(SUPPLIED DATA)

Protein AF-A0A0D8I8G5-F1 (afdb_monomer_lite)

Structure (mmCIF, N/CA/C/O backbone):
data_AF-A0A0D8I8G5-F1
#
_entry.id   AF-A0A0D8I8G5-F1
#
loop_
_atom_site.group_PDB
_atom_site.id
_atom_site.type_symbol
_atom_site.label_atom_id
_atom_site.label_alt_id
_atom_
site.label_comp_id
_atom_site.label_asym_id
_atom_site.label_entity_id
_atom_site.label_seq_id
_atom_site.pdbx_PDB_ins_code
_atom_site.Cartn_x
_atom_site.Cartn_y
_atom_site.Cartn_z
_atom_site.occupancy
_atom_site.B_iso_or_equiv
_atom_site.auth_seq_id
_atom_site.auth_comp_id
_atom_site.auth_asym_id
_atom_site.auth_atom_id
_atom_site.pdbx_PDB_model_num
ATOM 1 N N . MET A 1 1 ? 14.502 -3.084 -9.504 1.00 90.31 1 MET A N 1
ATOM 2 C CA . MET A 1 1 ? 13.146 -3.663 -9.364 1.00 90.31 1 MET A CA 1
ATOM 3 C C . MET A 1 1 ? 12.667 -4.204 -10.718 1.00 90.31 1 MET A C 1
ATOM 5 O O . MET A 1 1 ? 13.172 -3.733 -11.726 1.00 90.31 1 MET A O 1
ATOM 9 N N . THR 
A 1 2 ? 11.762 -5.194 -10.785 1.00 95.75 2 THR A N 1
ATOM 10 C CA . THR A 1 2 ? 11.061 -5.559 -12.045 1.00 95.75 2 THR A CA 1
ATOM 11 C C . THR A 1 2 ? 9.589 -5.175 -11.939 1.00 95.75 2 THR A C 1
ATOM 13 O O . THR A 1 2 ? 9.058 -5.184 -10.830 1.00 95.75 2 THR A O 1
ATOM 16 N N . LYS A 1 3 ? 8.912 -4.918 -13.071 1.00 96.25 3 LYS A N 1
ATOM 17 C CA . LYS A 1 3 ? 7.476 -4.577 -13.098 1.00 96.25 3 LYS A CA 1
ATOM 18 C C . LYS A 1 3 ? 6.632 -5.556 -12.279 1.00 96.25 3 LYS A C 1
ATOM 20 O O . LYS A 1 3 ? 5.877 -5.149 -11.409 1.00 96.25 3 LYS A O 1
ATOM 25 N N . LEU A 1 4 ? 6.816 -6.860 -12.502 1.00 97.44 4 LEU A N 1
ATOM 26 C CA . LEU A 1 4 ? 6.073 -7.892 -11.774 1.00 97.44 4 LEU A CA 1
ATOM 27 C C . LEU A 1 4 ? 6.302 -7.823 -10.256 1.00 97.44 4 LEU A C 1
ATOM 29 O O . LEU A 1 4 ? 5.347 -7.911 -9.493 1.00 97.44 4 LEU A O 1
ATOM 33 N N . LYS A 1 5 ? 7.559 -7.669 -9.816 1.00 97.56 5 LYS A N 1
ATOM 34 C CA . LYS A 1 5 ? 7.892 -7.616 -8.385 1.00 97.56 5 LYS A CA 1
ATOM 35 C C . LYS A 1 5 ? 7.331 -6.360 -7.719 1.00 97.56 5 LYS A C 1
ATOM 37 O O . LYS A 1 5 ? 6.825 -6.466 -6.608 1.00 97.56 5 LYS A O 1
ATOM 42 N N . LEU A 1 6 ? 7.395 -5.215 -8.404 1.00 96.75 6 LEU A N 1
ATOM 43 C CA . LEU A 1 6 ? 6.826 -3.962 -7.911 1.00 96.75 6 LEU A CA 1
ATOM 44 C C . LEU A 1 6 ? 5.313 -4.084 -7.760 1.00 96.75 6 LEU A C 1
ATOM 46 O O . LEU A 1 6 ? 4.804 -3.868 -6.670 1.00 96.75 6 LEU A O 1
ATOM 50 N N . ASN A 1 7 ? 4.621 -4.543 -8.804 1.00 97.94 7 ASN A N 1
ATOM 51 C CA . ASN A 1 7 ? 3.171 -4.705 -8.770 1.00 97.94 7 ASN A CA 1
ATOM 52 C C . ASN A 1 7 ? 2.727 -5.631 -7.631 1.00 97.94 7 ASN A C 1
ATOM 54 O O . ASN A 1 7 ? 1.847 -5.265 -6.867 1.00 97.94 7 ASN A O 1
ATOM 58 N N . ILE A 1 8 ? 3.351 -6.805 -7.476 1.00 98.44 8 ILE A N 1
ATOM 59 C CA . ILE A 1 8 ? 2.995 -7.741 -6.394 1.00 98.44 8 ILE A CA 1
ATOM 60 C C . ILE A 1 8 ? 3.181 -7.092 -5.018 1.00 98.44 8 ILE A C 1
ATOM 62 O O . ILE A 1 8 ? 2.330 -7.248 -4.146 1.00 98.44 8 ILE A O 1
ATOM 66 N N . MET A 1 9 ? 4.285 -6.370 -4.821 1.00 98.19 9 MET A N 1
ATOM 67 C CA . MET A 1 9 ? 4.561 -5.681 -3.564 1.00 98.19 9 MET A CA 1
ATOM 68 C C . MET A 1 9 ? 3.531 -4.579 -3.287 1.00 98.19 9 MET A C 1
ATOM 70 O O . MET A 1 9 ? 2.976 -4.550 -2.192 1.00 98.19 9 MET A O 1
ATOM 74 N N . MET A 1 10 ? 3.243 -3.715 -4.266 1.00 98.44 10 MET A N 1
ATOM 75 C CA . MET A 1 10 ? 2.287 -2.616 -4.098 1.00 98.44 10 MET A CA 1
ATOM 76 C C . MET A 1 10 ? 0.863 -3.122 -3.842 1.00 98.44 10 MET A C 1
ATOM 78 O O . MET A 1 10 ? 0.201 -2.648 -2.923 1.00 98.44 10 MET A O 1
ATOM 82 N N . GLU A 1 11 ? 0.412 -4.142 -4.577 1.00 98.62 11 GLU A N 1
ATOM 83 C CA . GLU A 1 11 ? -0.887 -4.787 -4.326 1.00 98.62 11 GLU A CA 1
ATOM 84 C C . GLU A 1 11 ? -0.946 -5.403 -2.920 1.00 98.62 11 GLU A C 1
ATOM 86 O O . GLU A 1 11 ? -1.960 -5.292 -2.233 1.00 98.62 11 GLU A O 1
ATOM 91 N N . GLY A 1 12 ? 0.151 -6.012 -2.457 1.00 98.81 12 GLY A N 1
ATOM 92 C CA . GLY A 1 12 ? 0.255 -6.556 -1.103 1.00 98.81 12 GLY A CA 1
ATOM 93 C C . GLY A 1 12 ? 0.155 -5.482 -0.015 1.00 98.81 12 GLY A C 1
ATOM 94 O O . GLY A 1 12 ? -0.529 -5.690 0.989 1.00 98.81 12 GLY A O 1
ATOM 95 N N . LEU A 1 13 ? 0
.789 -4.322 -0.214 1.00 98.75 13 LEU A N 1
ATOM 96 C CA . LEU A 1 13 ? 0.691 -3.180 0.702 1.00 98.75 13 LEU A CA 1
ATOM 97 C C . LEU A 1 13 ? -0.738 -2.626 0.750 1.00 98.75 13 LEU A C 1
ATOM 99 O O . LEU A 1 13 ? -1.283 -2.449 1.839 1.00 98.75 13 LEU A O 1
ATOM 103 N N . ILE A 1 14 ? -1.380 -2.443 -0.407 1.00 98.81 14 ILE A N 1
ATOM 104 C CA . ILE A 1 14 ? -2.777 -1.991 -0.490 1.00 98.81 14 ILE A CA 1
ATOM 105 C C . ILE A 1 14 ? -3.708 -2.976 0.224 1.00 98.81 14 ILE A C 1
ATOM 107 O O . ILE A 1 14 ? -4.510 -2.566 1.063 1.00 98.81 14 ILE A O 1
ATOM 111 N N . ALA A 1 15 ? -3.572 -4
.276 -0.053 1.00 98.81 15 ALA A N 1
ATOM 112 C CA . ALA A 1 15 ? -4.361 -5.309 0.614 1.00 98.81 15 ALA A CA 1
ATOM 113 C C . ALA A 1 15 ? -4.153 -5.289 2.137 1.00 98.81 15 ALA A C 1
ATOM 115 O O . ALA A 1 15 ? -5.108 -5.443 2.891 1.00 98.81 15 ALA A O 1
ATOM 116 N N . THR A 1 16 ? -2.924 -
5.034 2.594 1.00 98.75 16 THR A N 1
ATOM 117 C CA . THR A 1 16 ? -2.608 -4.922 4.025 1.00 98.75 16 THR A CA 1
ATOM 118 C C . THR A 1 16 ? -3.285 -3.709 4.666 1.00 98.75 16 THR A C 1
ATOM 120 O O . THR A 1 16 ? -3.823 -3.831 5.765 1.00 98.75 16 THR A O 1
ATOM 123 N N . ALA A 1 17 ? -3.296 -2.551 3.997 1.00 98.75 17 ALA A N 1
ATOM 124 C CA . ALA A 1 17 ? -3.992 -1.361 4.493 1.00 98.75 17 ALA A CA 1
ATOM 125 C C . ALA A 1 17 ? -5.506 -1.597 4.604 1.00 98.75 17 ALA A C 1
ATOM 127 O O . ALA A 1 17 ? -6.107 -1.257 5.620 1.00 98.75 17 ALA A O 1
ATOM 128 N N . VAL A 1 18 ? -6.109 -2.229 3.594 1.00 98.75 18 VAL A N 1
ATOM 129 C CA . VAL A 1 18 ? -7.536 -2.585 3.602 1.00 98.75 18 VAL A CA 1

(End SUPPLIED DATA)

◆ **DESCRIPTION OF THE TASK**: Look above for the line holding "ATOM 107 O O" and the line holding "5.034 2.594 1.00 98.75 16 THR A N 1", then output exactly those two lines and every line between them, nothing more.

◆ **OUTPUT FOR THIS TASK**:
ATOM 107 O O . ILE A 1 14 ? -4.510 -2.566 1.063 1.00 98.81 14 ILE A O 1
ATOM 111 N N . ALA A 1 15 ? -3.572 -4
.276 -0.053 1.00 98.81 15 ALA A N 1
ATOM 112 C CA . ALA A 1 15 ? -4.361 -5.309 0.614 1.00 98.81 15 ALA A CA 1
ATOM 113 C C . ALA A 1 15 ? -4.153 -5.289 2.137 1.00 98.81 15 ALA A C 1
ATOM 115 O O . ALA A 1 15 ? -5.108 -5.443 2.891 1.00 98.81 15 ALA A O 1
ATOM 116 N N . THR A 1 16 ? -2.924 -
5.034 2.594 1.00 98.75 16 THR A N 1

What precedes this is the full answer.